There are many telltale signs that real estate is growing in the Valley and the state. Once vacant lots are now home to new construction projects and housing prices in the Valley are seeing a steady increase.
Adding to the growth is higher buyer demand and a shortage of homes for sale in the $300,000 and lower price range. All this makes for a seller’s market, with buyers sometimes getting into “bidding wars” on a property and resulting in multiple offers for the seller. The good news is that there is also a smaller number of foreclosures, which means the market is stronger than it was just a few years ago.

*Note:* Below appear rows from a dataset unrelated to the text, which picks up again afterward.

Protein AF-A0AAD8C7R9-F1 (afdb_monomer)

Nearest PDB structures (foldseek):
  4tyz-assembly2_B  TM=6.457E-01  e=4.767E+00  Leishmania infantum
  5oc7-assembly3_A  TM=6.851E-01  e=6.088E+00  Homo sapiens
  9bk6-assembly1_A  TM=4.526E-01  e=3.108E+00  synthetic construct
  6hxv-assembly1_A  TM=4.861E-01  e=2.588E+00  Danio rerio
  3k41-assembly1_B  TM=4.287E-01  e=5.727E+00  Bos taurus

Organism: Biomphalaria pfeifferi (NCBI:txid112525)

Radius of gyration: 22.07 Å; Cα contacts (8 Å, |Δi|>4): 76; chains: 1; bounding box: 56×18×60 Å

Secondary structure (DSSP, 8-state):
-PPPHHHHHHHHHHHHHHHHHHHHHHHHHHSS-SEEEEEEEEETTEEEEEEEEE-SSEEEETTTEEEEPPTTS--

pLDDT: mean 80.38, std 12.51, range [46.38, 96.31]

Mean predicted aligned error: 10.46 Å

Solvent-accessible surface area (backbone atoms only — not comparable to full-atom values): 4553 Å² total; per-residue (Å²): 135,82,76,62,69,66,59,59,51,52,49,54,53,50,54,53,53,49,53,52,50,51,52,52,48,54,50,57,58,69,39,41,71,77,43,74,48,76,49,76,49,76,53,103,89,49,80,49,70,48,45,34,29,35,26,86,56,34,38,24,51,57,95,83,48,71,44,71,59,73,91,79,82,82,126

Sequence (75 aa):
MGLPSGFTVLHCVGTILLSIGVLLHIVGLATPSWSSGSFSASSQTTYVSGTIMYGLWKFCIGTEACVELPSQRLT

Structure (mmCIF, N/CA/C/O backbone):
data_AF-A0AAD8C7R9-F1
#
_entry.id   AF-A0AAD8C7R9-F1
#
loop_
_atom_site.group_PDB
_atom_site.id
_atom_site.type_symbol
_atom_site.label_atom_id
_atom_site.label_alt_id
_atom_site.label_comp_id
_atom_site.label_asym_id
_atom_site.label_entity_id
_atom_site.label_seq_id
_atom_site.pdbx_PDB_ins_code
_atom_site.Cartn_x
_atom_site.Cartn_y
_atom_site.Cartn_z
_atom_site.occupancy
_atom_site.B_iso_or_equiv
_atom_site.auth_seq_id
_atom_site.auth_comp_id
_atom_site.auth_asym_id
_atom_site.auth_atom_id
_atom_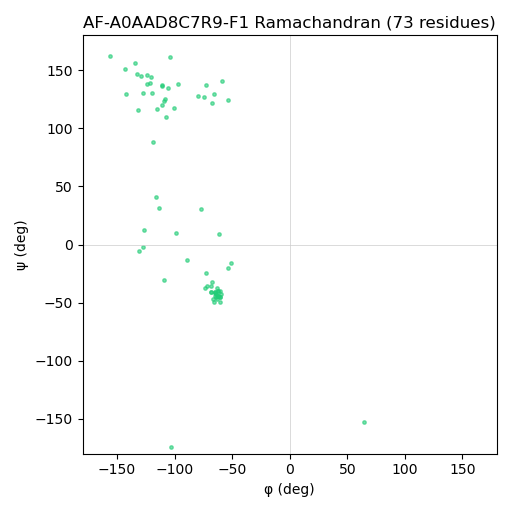site.pdbx_PDB_model_num
ATOM 1 N N . MET A 1 1 ? 30.718 9.479 -32.263 1.00 46.38 1 MET A N 1
ATOM 2 C CA . MET A 1 1 ? 30.445 8.038 -32.079 1.00 46.38 1 MET A CA 1
ATOM 3 C C . MET A 1 1 ? 29.133 7.927 -31.316 1.00 46.38 1 MET A C 1
ATOM 5 O O . MET A 1 1 ? 29.113 8.242 -30.135 1.00 46.38 1 MET A O 1
ATOM 9 N N . GLY A 1 2 ? 28.023 7.651 -32.007 1.00 56.16 2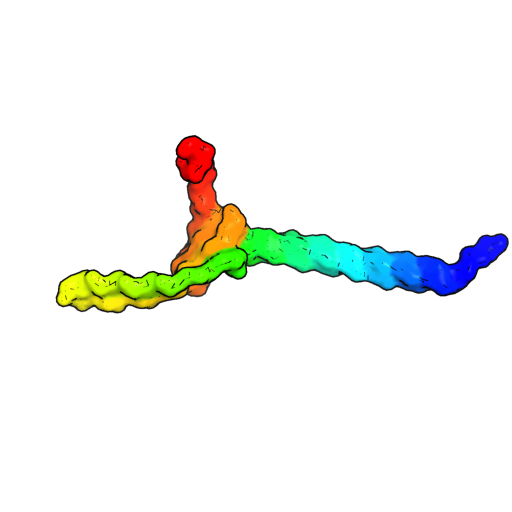 GLY A N 1
ATOM 10 C CA . GLY A 1 2 ? 26.709 7.520 -31.369 1.00 56.16 2 GLY A CA 1
ATOM 11 C C . GLY A 1 2 ? 26.641 6.196 -30.620 1.00 56.16 2 GLY A C 1
ATOM 12 O O . GLY A 1 2 ? 26.956 5.161 -31.205 1.00 56.16 2 GLY A O 1
ATOM 13 N N . LEU A 1 3 ? 26.292 6.227 -29.333 1.00 58.22 3 LEU A N 1
ATOM 14 C CA . LEU A 1 3 ? 26.046 4.994 -28.591 1.00 58.22 3 LEU A CA 1
ATOM 15 C C . LEU A 1 3 ? 24.921 4.211 -29.290 1.00 58.22 3 LEU A C 1
ATOM 17 O O . LEU A 1 3 ? 23.974 4.834 -29.778 1.00 58.22 3 LEU A O 1
ATOM 21 N N . PRO A 1 4 ? 25.017 2.871 -29.366 1.00 62.12 4 PRO A N 1
ATOM 22 C CA . PRO A 1 4 ? 23.995 2.051 -30.001 1.00 62.12 4 PRO A CA 1
ATOM 23 C C . PRO A 1 4 ? 22.636 2.371 -29.376 1.00 62.12 4 PRO A C 1
ATOM 25 O O . PRO A 1 4 ? 22.469 2.294 -28.159 1.00 62.12 4 PRO A O 1
ATOM 28 N N . SER A 1 5 ? 21.672 2.745 -30.216 1.00 60.94 5 SER A N 1
ATOM 29 C CA . SER A 1 5 ? 20.328 3.209 -29.840 1.00 60.94 5 SER A CA 1
ATOM 30 C C . SER A 1 5 ? 19.567 2.251 -28.913 1.00 60.94 5 SER A C 1
ATOM 32 O O . SER A 1 5 ? 18.657 2.670 -28.204 1.00 60.94 5 SER A O 1
ATOM 34 N N . GLY A 1 6 ? 19.955 0.973 -28.861 1.00 61.38 6 GLY A N 1
ATOM 35 C CA . GLY A 1 6 ? 19.413 0.002 -27.909 1.00 61.38 6 GLY A CA 1
ATOM 36 C C . GLY A 1 6 ? 19.784 0.285 -26.447 1.00 61.38 6 GLY A C 1
ATOM 37 O O . GLY A 1 6 ? 18.973 0.034 -25.558 1.00 61.38 6 GLY A O 1
ATOM 38 N N . PHE A 1 7 ? 20.965 0.853 -26.179 1.00 66.62 7 PHE A N 1
ATOM 39 C CA . PHE A 1 7 ? 21.417 1.135 -24.812 1.00 66.62 7 PHE A CA 1
ATOM 40 C C . PHE A 1 7 ? 20.668 2.328 -24.206 1.00 66.62 7 PHE A C 1
ATOM 42 O O . PHE A 1 7 ? 20.294 2.303 -23.036 1.00 66.62 7 PHE A O 1
ATOM 49 N N . THR A 1 8 ? 20.379 3.350 -25.013 1.00 74.50 8 THR A N 1
ATOM 50 C CA . THR A 1 8 ? 19.594 4.518 -24.590 1.00 74.50 8 THR A CA 1
ATOM 51 C C . THR A 1 8 ? 18.133 4.168 -24.329 1.00 74.50 8 THR A C 1
ATOM 53 O O . THR A 1 8 ? 17.584 4.622 -23.329 1.00 74.50 8 THR A O 1
ATOM 56 N N . VAL A 1 9 ? 17.509 3.323 -25.157 1.00 81.31 9 VAL A N 1
ATOM 57 C CA . VAL A 1 9 ? 16.118 2.887 -24.933 1.00 81.31 9 VAL A CA 1
ATOM 58 C C . VAL A 1 9 ? 16.004 2.034 -23.670 1.00 81.31 9 VAL A C 1
ATOM 60 O O . VAL A 1 9 ? 15.142 2.305 -22.835 1.00 81.31 9 VAL A O 1
ATOM 63 N N . LEU A 1 10 ? 16.893 1.052 -23.484 1.00 85.25 10 LEU A N 1
ATOM 64 C CA . LEU A 1 10 ? 16.885 0.211 -22.285 1.00 85.25 10 LEU A CA 1
ATOM 65 C C . LEU A 1 10 ? 17.137 1.035 -21.016 1.00 85.25 10 LEU A C 1
ATOM 67 O O . LEU A 1 10 ? 16.473 0.825 -20.003 1.00 85.25 10 LEU A O 1
ATOM 71 N N . HIS A 1 11 ? 18.047 2.009 -21.086 1.00 86.19 11 HIS A N 1
ATOM 72 C CA . HIS A 1 11 ? 18.307 2.930 -19.985 1.00 86.19 11 HIS A CA 1
ATOM 73 C C . HIS A 1 11 ? 17.080 3.797 -19.662 1.00 86.19 11 HIS A C 1
ATOM 75 O O . HIS A 1 11 ? 16.711 3.909 -18.497 1.00 86.19 11 HIS A O 1
ATOM 81 N N . CYS A 1 12 ? 16.401 4.357 -20.669 1.00 89.25 12 CYS A N 1
ATOM 82 C CA . CYS A 1 12 ? 15.172 5.130 -20.465 1.00 89.25 12 CYS A CA 1
ATOM 83 C C . CYS A 1 12 ? 14.039 4.291 -19.860 1.00 89.25 12 CYS A C 1
ATOM 85 O O . CYS A 1 12 ? 13.370 4.736 -18.932 1.00 89.25 12 CYS A O 1
ATOM 87 N N . VAL A 1 13 ? 13.822 3.070 -20.350 1.00 92.56 13 VAL A N 1
ATO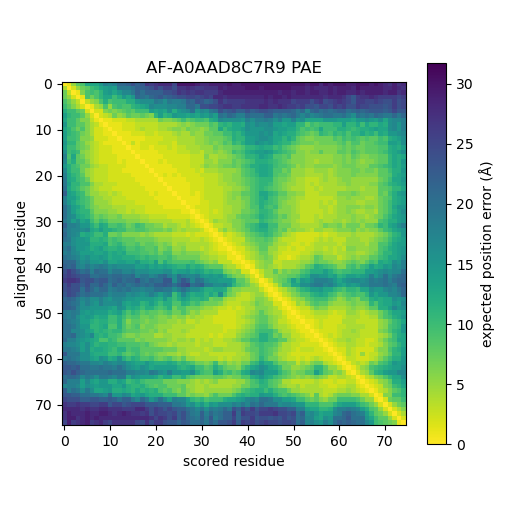M 88 C CA . VAL A 1 13 ? 12.797 2.177 -19.787 1.00 92.56 13 VAL A CA 1
ATOM 89 C C . VAL A 1 13 ? 13.158 1.782 -18.352 1.00 92.56 13 VAL A C 1
ATOM 91 O O . VAL A 1 13 ? 12.297 1.792 -17.471 1.00 92.56 13 VAL A O 1
ATOM 94 N N . GLY A 1 14 ? 14.438 1.504 -18.095 1.00 92.31 14 GLY A N 1
ATOM 95 C CA . GLY A 1 14 ? 14.948 1.178 -16.766 1.00 92.31 14 GLY A CA 1
ATOM 96 C C . GLY A 1 14 ? 14.735 2.300 -15.750 1.00 92.31 14 GLY A C 1
ATOM 97 O O . GLY A 1 14 ? 14.253 2.036 -14.650 1.00 92.31 14 GLY A O 1
ATOM 98 N N . THR A 1 15 ? 15.018 3.557 -16.105 1.00 92.38 15 THR A N 1
ATOM 99 C CA . THR A 1 15 ? 14.817 4.697 -15.191 1.00 92.38 15 THR A CA 1
ATOM 100 C C . THR A 1 15 ? 13.338 4.970 -14.912 1.00 92.38 15 THR A C 1
ATOM 102 O O . THR A 1 15 ? 12.974 5.296 -13.778 1.00 92.38 15 THR A O 1
ATOM 105 N N . ILE A 1 16 ? 12.460 4.775 -15.901 1.00 95.38 16 ILE A N 1
ATOM 106 C CA . ILE A 1 16 ? 11.007 4.899 -15.712 1.00 95.38 16 ILE A CA 1
ATOM 107 C C . ILE A 1 16 ? 10.501 3.811 -14.756 1.00 95.38 16 ILE A C 1
ATOM 109 O O . ILE A 1 16 ? 9.832 4.121 -13.773 1.00 95.38 16 ILE A O 1
ATOM 113 N N . LEU A 1 17 ? 10.867 2.547 -14.978 1.00 93.88 17 LEU A N 1
ATOM 114 C CA . LEU A 1 17 ? 10.463 1.447 -14.094 1.00 93.88 17 LEU A CA 1
ATOM 115 C C . LEU A 1 17 ? 11.007 1.617 -12.674 1.00 93.88 17 LEU A C 1
ATOM 117 O O . LEU A 1 17 ? 10.281 1.378 -11.711 1.00 93.88 17 LEU A O 1
ATOM 121 N N . LEU A 1 18 ? 12.255 2.072 -12.538 1.00 94.50 18 LEU A N 1
ATOM 122 C CA . LEU A 1 18 ? 12.859 2.358 -11.239 1.00 94.50 18 LEU A CA 1
ATOM 123 C C . LEU A 1 18 ? 12.070 3.439 -10.492 1.00 94.50 18 LEU A C 1
ATOM 125 O O . LEU A 1 18 ? 11.720 3.249 -9.330 1.00 94.50 18 LEU A O 1
ATOM 129 N N . SER A 1 19 ? 11.765 4.559 -11.151 1.00 94.31 19 SER A N 1
ATOM 130 C CA . SER A 1 19 ? 11.040 5.664 -10.513 1.00 94.31 19 SER A CA 1
ATOM 131 C C . SER A 1 19 ? 9.626 5.260 -10.088 1.00 94.31 19 SER A C 1
ATOM 133 O O . SER A 1 19 ? 9.229 5.537 -8.957 1.00 94.31 19 SER A O 1
ATOM 135 N N . ILE A 1 20 ? 8.900 4.515 -10.928 1.00 96.06 20 ILE A N 1
ATOM 136 C CA . ILE A 1 20 ? 7.591 3.945 -10.573 1.00 96.06 20 ILE A CA 1
ATOM 137 C C . ILE A 1 20 ? 7.723 2.962 -9.402 1.00 96.06 20 ILE A C 1
ATOM 139 O O . ILE 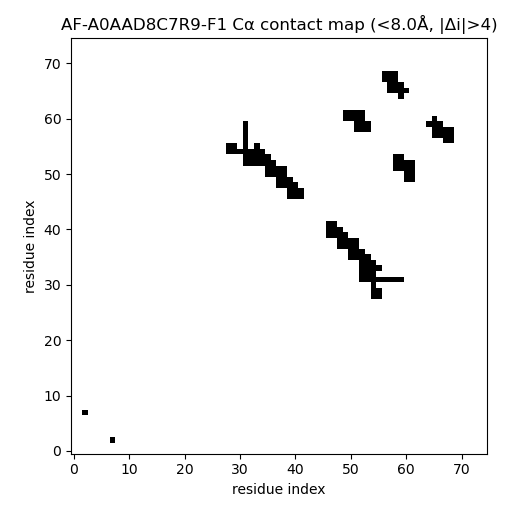A 1 20 ? 6.936 3.019 -8.460 1.00 96.06 20 ILE A O 1
ATOM 143 N N . GLY A 1 21 ? 8.732 2.089 -9.426 1.00 95.56 21 GLY A N 1
ATOM 144 C CA . GLY A 1 21 ? 8.990 1.123 -8.360 1.00 95.56 21 GLY A CA 1
ATOM 145 C C . GLY A 1 21 ? 9.248 1.793 -7.011 1.00 95.56 21 GLY A C 1
ATOM 146 O O . GLY A 1 21 ? 8.696 1.357 -6.003 1.00 95.56 21 GLY A O 1
ATOM 147 N N . VAL A 1 22 ? 10.023 2.880 -6.991 1.00 96.31 22 VAL A N 1
ATOM 148 C CA . VAL A 1 22 ? 10.276 3.672 -5.777 1.00 96.31 22 VAL A CA 1
ATOM 149 C C . VAL A 1 22 ? 8.989 4.322 -5.268 1.00 96.31 22 VAL A C 1
ATOM 151 O O . VAL A 1 22 ? 8.701 4.242 -4.074 1.00 96.31 22 VAL A O 1
ATOM 154 N N . LEU A 1 23 ? 8.180 4.913 -6.152 1.00 95.38 23 LEU A N 1
ATOM 155 C CA . LEU A 1 23 ? 6.895 5.502 -5.764 1.00 95.38 23 LEU A CA 1
ATOM 156 C C . LEU A 1 23 ? 5.948 4.453 -5.169 1.00 95.38 23 LEU A C 1
ATOM 158 O O . LEU A 1 23 ? 5.367 4.682 -4.109 1.00 95.38 23 LEU A O 1
ATOM 162 N N . LEU A 1 24 ? 5.841 3.283 -5.803 1.00 93.69 24 LEU A N 1
ATOM 163 C CA . LEU A 1 24 ? 5.033 2.170 -5.301 1.00 93.69 24 LEU A CA 1
ATOM 164 C C . LEU A 1 24 ? 5.544 1.650 -3.955 1.00 93.69 24 LEU A C 1
ATOM 166 O O . LEU A 1 24 ? 4.731 1.334 -3.090 1.00 93.69 24 LEU A O 1
ATOM 170 N N . HIS A 1 25 ? 6.861 1.611 -3.741 1.00 92.81 25 HIS A N 1
ATOM 171 C CA . HIS A 1 25 ? 7.427 1.251 -2.440 1.00 92.81 25 HIS A CA 1
ATOM 172 C C . HIS A 1 25 ? 7.030 2.256 -1.360 1.00 92.81 25 HIS A C 1
ATOM 174 O O . HIS A 1 25 ? 6.568 1.848 -0.301 1.00 92.81 25 HIS A O 1
ATOM 180 N N . ILE A 1 26 ? 7.148 3.560 -1.621 1.00 91.94 26 ILE A N 1
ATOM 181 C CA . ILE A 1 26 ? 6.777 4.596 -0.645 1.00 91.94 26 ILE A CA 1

According to Realtor.com’s 2017 housing forecast, the number-one housing market in the U.S., based on price and sales gains, will be the Phoenix metro area. They predict that Phoenix/Mesa/Scottsdale will see a price increase of 5.94% and sales growth of 7.24%. Other factors that figured into this number one ranking include relatively affordable rental prices, low unemployment, large populations of millennials and baby boomers, as well as a high number of listing views on Realtor.com.
The number-nine market on their list is Tucson. Tucson is slated to see a price increase of 6.1% and sales growth of 5.47%. There were 2,706 new residential construction permits issued in Tucson in 2016, up 11.5% from 2015 and that number is expected to increase for 2017. Home prices have recovered to October 2008 levels, but don’t expect to see the over-inflated prices return from before the housing bubble burst. Prices will continue to climb, but those levels were over inflated and not suitable for sustainable, healthy growth in a market.
According to Trulia.com, the median price of home sales in Tucson for the period of November 9 to February 8 was $166,250. The median sales price for homes in Phoenix, for the same period, was $210,000, based on the sale of 4,052 homes.
The big home buyers in the next 10 years are expected to be millennials and baby boomers. Due to increasing interest rates, Realtor.com has lowered its prediction of the millennial market share to just 33%. Baby boomers are expected to make up 30% of buyers in 2017 and given they’re less dependent on financing, they are anticipated to be more successful when it comes to closing.
All of these factors combine to show a promising future for growth in Arizona’s real estate market. Hopefully, the American dream of home ownership is again an attainable goal for many.